• [Records excerpted from a collection]
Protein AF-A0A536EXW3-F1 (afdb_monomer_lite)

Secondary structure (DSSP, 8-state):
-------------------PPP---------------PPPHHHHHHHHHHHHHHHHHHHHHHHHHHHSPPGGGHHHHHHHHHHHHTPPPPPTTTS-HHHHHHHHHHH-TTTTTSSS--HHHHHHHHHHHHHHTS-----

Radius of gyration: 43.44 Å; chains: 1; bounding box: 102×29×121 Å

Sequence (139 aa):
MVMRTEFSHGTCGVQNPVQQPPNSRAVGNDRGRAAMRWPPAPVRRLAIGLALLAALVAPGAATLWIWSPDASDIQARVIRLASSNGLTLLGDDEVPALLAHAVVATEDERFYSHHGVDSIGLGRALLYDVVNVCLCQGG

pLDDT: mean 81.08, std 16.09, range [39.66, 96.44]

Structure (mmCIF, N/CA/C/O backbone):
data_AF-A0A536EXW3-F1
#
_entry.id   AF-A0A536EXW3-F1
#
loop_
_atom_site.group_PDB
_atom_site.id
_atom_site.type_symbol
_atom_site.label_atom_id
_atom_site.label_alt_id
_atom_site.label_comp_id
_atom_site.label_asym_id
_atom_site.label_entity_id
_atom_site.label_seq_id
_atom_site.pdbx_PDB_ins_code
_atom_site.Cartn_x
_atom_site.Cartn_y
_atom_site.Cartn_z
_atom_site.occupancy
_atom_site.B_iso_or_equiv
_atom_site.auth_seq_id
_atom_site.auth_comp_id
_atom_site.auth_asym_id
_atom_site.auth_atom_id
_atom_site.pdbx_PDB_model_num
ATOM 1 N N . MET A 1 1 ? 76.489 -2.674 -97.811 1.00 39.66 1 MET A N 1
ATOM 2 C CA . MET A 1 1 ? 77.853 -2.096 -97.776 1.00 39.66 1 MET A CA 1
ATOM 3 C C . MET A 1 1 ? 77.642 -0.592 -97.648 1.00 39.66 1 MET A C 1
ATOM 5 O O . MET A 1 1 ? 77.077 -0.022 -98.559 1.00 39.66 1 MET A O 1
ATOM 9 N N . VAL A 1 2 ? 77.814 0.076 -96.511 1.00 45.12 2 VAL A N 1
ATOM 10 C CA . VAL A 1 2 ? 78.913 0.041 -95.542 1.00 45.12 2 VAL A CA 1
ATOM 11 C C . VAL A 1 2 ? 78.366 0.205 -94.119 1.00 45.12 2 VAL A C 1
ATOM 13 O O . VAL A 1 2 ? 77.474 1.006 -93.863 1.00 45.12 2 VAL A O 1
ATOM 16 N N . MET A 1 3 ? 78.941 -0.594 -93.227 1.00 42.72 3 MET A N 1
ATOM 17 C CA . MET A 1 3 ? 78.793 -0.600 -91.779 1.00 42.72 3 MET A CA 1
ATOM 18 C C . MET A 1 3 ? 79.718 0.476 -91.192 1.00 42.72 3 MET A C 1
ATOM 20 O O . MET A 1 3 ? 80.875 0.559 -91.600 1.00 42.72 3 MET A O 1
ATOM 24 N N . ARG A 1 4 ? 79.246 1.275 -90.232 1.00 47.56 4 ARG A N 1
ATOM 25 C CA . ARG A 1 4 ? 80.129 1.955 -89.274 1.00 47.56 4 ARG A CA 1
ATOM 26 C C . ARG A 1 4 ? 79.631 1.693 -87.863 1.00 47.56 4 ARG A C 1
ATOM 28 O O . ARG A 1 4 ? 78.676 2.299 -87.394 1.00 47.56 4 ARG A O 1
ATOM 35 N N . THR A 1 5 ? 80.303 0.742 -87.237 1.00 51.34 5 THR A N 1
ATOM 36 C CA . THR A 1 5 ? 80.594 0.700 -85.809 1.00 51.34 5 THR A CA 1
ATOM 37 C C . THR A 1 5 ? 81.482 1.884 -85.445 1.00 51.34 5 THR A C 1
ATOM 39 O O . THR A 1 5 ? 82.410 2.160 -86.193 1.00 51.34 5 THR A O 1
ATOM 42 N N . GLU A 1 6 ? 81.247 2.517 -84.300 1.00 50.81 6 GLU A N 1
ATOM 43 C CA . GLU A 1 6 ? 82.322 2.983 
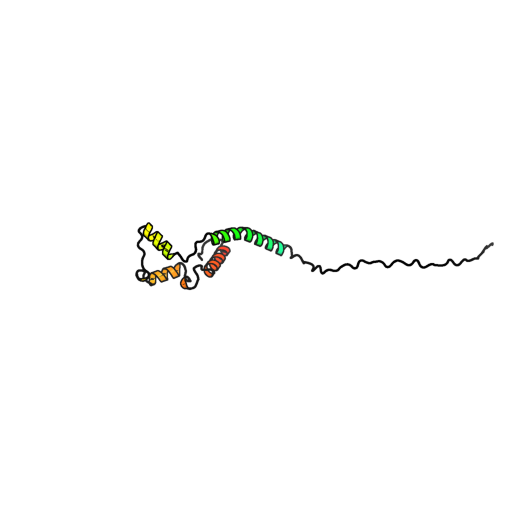-83.422 1.00 50.81 6 GLU A CA 1
ATOM 44 C C . GLU A 1 6 ? 81.808 2.956 -81.979 1.00 50.81 6 GLU A C 1
ATOM 46 O O . GLU A 1 6 ? 80.662 3.288 -81.670 1.00 50.81 6 GLU A O 1
ATOM 51 N N . PHE A 1 7 ? 82.693 2.452 -81.139 1.00 46.56 7 PHE A N 1
ATOM 52 C CA . PHE A 1 7 ? 82.573 2.135 -79.731 1.00 46.56 7 PHE A CA 1
ATOM 53 C C . PHE A 1 7 ? 83.348 3.221 -78.964 1.00 46.56 7 PHE A C 1
ATOM 55 O O . PHE A 1 7 ? 84.186 3.903 -79.548 1.00 46.56 7 PHE A O 1
ATOM 62 N N . SER A 1 8 ? 83.159 3.283 -77.643 1.00 43.66 8 SER A N 1
ATOM 63 C CA . SER A 1 8 ? 84.220 3.560 -76.655 1.00 43.66 8 SER A CA 1
ATOM 64 C C . SER A 1 8 ? 84.088 4.788 -75.729 1.00 43.66 8 SER A C 1
ATOM 66 O O . SER A 1 8 ? 83.782 5.904 -76.137 1.00 43.66 8 SER A O 1
ATOM 68 N N . HIS A 1 9 ? 84.470 4.495 -74.474 1.00 50.88 9 HIS A N 1
ATOM 69 C CA . HIS A 1 9 ? 84.748 5.324 -73.287 1.00 50.88 9 HIS A CA 1
ATOM 70 C C . HIS A 1 9 ? 83.513 5.953 -72.600 1.00 50.88 9 HIS A C 1
ATOM 72 O O . HIS A 1 9 ? 82.826 6.779 -73.172 1.00 50.88 9 HIS A O 1
ATOM 78 N N . GLY A 1 10 ? 83.124 5.641 -71.359 1.00 49.44 10 GLY A N 1
ATOM 79 C CA . GLY A 1 10 ? 83.854 5.087 -70.221 1.00 49.44 10 GLY A CA 1
ATOM 80 C C . GLY A 1 10 ? 84.164 6.190 -69.206 1.00 49.44 10 GLY A C 1
ATOM 81 O O . GLY A 1 10 ? 85.245 6.759 -69.269 1.00 49.44 10 GLY A O 1
ATOM 82 N N . THR A 1 11 ? 83.258 6.450 -68.254 1.00 57.19 11 THR A N 1
ATOM 83 C CA . THR A 1 11 ? 83.593 7.064 -66.955 1.00 57.19 11 THR A CA 1
ATOM 84 C C . THR A 1 11 ? 82.712 6.495 -65.839 1.00 57.19 11 THR A C 1
ATOM 86 O O . THR A 1 11 ? 81.483 6.510 -65.894 1.00 57.19 11 THR A O 1
ATOM 89 N N . CYS A 1 12 ? 83.380 5.960 -64.815 1.00 51.38 12 CYS A N 1
ATOM 90 C CA . CYS A 1 12 ? 82.799 5.523 -63.552 1.00 51.38 12 CYS A CA 1
ATOM 91 C C . CYS A 1 12 ? 82.267 6.734 -62.777 1.00 51.38 12 CYS A C 1
ATOM 93 O O . CYS A 1 12 ? 83.043 7.521 -62.236 1.00 51.38 12 CYS A O 1
ATOM 95 N N . GLY A 1 13 ? 80.944 6.868 -62.702 1.00 50.50 13 GLY A N 1
ATOM 96 C CA . GLY A 1 13 ? 80.277 7.763 -61.763 1.00 50.50 13 GLY A CA 1
ATOM 97 C C . GLY A 1 13 ? 80.146 7.100 -60.392 1.00 50.50 13 GLY A C 1
ATOM 98 O O . GLY A 1 13 ? 79.479 6.077 -60.248 1.00 50.50 13 GLY A O 1
ATOM 99 N N . VAL A 1 14 ? 80.800 7.698 -59.399 1.00 56.66 14 VAL A N 1
ATOM 100 C CA . VAL A 1 14 ? 80.733 7.383 -57.967 1.00 56.66 14 VAL A CA 1
ATOM 101 C C . VAL A 1 14 ? 79.275 7.393 -57.487 1.00 56.66 14 VAL A C 1
ATOM 103 O O . VAL A 1 14 ? 78.622 8.433 -57.486 1.00 56.66 14 VAL A O 1
ATOM 106 N N . GLN A 1 15 ? 78.761 6.238 -57.064 1.00 57.31 15 GLN A N 1
ATOM 107 C CA . GLN A 1 15 ? 77.461 6.132 -56.399 1.00 57.31 15 GLN A CA 1
ATOM 108 C C . GLN A 1 15 ? 77.656 6.438 -54.912 1.00 57.31 15 GLN A C 1
ATOM 110 O O . GLN A 1 15 ? 78.202 5.631 -54.166 1.00 57.31 15 GLN A O 1
ATOM 115 N N . ASN A 1 16 ? 77.238 7.629 -54.493 1.00 58.91 16 ASN A N 1
ATOM 116 C CA . ASN A 1 16 ? 77.158 8.011 -53.089 1.00 58.91 16 ASN A CA 1
ATOM 117 C C . ASN A 1 16 ? 75.812 7.497 -52.536 1.00 58.91 16 ASN A C 1
ATOM 119 O O . ASN A 1 16 ? 74.772 7.899 -53.069 1.00 58.91 16 ASN A O 1
ATOM 123 N N . PRO A 1 17 ? 75.766 6.600 -51.534 1.00 58.09 17 PRO A N 1
ATOM 124 C CA . PRO A 1 17 ? 74.497 6.174 -50.967 1.00 58.09 17 PRO A CA 1
ATOM 125 C C . PRO A 1 17 ? 73.904 7.336 -50.167 1.00 58.09 17 PRO A C 1
ATOM 127 O O . PRO A 1 17 ? 74.394 7.695 -49.098 1.00 58.09 17 PRO A O 1
ATOM 130 N N . VAL A 1 18 ? 72.830 7.928 -50.690 1.00 61.88 18 VAL A N 1
ATOM 131 C CA . VAL A 1 18 ? 71.965 8.830 -49.926 1.00 61.88 18 VAL A CA 1
ATOM 132 C C . VAL A 1 18 ? 71.464 8.049 -48.712 1.00 61.88 18 VAL A C 1
ATOM 134 O O . VAL A 1 18 ? 70.648 7.137 -48.842 1.00 61.88 18 VAL A O 1
ATOM 137 N N . GLN A 1 19 ? 71.980 8.376 -47.527 1.00 61.47 19 GLN A N 1
ATOM 138 C CA . GLN A 1 19 ? 71.449 7.851 -46.278 1.00 61.47 19 GLN A CA 1
ATOM 139 C C . GLN A 1 19 ? 70.053 8.434 -46.069 1.00 61.47 19 GLN A C 1
ATOM 141 O O . GLN A 1 19 ? 69.885 9.619 -45.785 1.00 61.47 19 GLN A O 1
ATOM 146 N N . GLN A 1 20 ? 69.038 7.593 -46.252 1.00 64.19 20 GLN A N 1
ATOM 147 C CA . GLN A 1 20 ? 67.671 7.900 -45.858 1.00 64.19 20 GLN A CA 1
ATOM 148 C C . GLN A 1 20 ? 67.650 8.085 -44.333 1.00 64.19 20 GLN A C 1
ATOM 150 O O . GLN A 1 20 ? 68.080 7.172 -43.621 1.00 64.19 20 GLN A O 1
ATOM 155 N N . PRO A 1 21 ? 67.172 9.227 -43.801 1.00 63.22 21 PRO A N 1
ATOM 156 C CA . PRO A 1 21 ? 66.998 9.358 -42.363 1.00 63.22 21 PRO A CA 1
ATOM 157 C C . PRO A 1 21 ? 66.035 8.263 -41.884 1.00 63.22 21 PRO A C 1
ATOM 159 O O . PRO A 1 21 ? 65.105 7.910 -42.624 1.00 63.22 21 PRO A O 1
ATOM 162 N N . PRO A 1 22 ? 66.232 7.706 -40.675 1.00 63.12 22 PRO A N 1
ATOM 163 C CA . PRO A 1 22 ? 65.307 6.731 -40.135 1.00 63.12 22 PRO A CA 1
ATOM 164 C C . PRO A 1 22 ? 63.920 7.363 -40.126 1.00 63.12 22 PRO A C 1
ATOM 166 O O . PRO A 1 22 ? 63.681 8.398 -39.507 1.00 63.12 22 PRO A O 1
ATOM 169 N N . ASN A 1 23 ? 63.017 6.744 -40.880 1.00 60.72 23 ASN A N 1
ATOM 170 C CA . ASN A 1 23 ? 61.598 7.008 -40.809 1.00 60.72 23 ASN A CA 1
ATOM 171 C C . ASN A 1 23 ? 61.190 6.832 -39.344 1.00 60.72 23 ASN A C 1
ATOM 173 O O . ASN A 1 23 ? 61.068 5.699 -38.873 1.00 60.72 23 ASN A O 1
ATOM 177 N N . SER A 1 24 ? 61.000 7.950 -38.643 1.00 56.53 24 SER A N 1
ATOM 178 C CA . SER A 1 24 ? 60.300 8.035 -37.368 1.00 56.53 24 SER A CA 1
ATOM 179 C C . SER A 1 24 ? 58.846 7.634 -37.603 1.00 56.53 24 SER A C 1
ATOM 181 O O . SER A 1 24 ? 57.938 8.465 -37.567 1.00 56.53 24 SER A O 1
ATOM 183 N N . ARG A 1 25 ? 58.622 6.347 -37.896 1.00 56.28 25 ARG A N 1
ATOM 184 C CA . ARG A 1 25 ? 57.303 5.739 -37.861 1.00 56.28 25 ARG A CA 1
ATOM 185 C C . ARG A 1 25 ? 56.850 5.947 -36.439 1.00 56.28 25 ARG A C 1
ATOM 187 O O . ARG A 1 25 ? 57.452 5.409 -35.513 1.00 56.28 25 ARG A O 1
ATOM 194 N N . ALA A 1 26 ? 55.856 6.815 -36.316 1.00 57.50 26 ALA A N 1
ATOM 195 C CA . ALA A 1 26 ? 55.131 7.090 -35.105 1.00 57.50 26 ALA A CA 1
ATOM 196 C C . ALA A 1 26 ? 55.066 5.814 -34.267 1.00 57.50 26 ALA A C 1
ATOM 198 O O . ALA A 1 26 ? 54.476 4.818 -34.691 1.00 57.50 26 ALA A O 1
ATOM 199 N N . VAL A 1 27 ? 55.698 5.852 -33.094 1.00 60.97 27 VAL A N 1
ATOM 200 C CA . VAL A 1 27 ? 55.340 4.966 -31.993 1.00 60.97 27 VAL A CA 1
ATOM 201 C C . VAL A 1 27 ? 53.906 5.354 -31.662 1.00 60.97 27 VAL A C 1
ATOM 203 O O . VAL A 1 27 ? 53.631 6.261 -30.876 1.00 60.97 27 VAL A O 1
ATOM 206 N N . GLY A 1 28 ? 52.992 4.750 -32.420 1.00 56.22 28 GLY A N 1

• [WHAT IS REQUIRED] Starting at the line above that contains "ATOM 125 C C", write out each line exactly until the line that contains "ATOM 138 C CA" has been written, and stop there.

• [ANSWER TO THE EXERCISE]
ATOM 125 C C . PRO A 1 17 ? 73.904 7.336 -50.167 1.00 58.09 17 PRO A C 1
ATOM 127 O O . PRO A 1 17 ? 74.394 7.695 -49.098 1.00 58.09 17 PRO A O 1
ATOM 130 N N . VAL A 1 18 ? 72.830 7.928 -50.690 1.00 61.88 18 VAL A N 1
ATOM 131 C CA . VAL A 1 18 ? 71.965 8.830 -49.926 1.00 61.88 18 VAL A CA 1
ATOM 132 C C . VAL A 1 18 ? 71.464 8.049 -48.712 1.00 61.88 18 VAL A C 1
ATOM 134 O O . VAL A 1 18 ? 70.648 7.137 -48.842 1.00 61.88 18 VAL A O 1
ATOM 137 N N . GLN A 1 19 ? 71.980 8.376 -47.527 1.00 61.47 19 GLN A N 1
ATOM 138 C CA . GLN A 1 19 ? 71.449 7.851 -46.278 1.00 61.47 19 GLN A CA 1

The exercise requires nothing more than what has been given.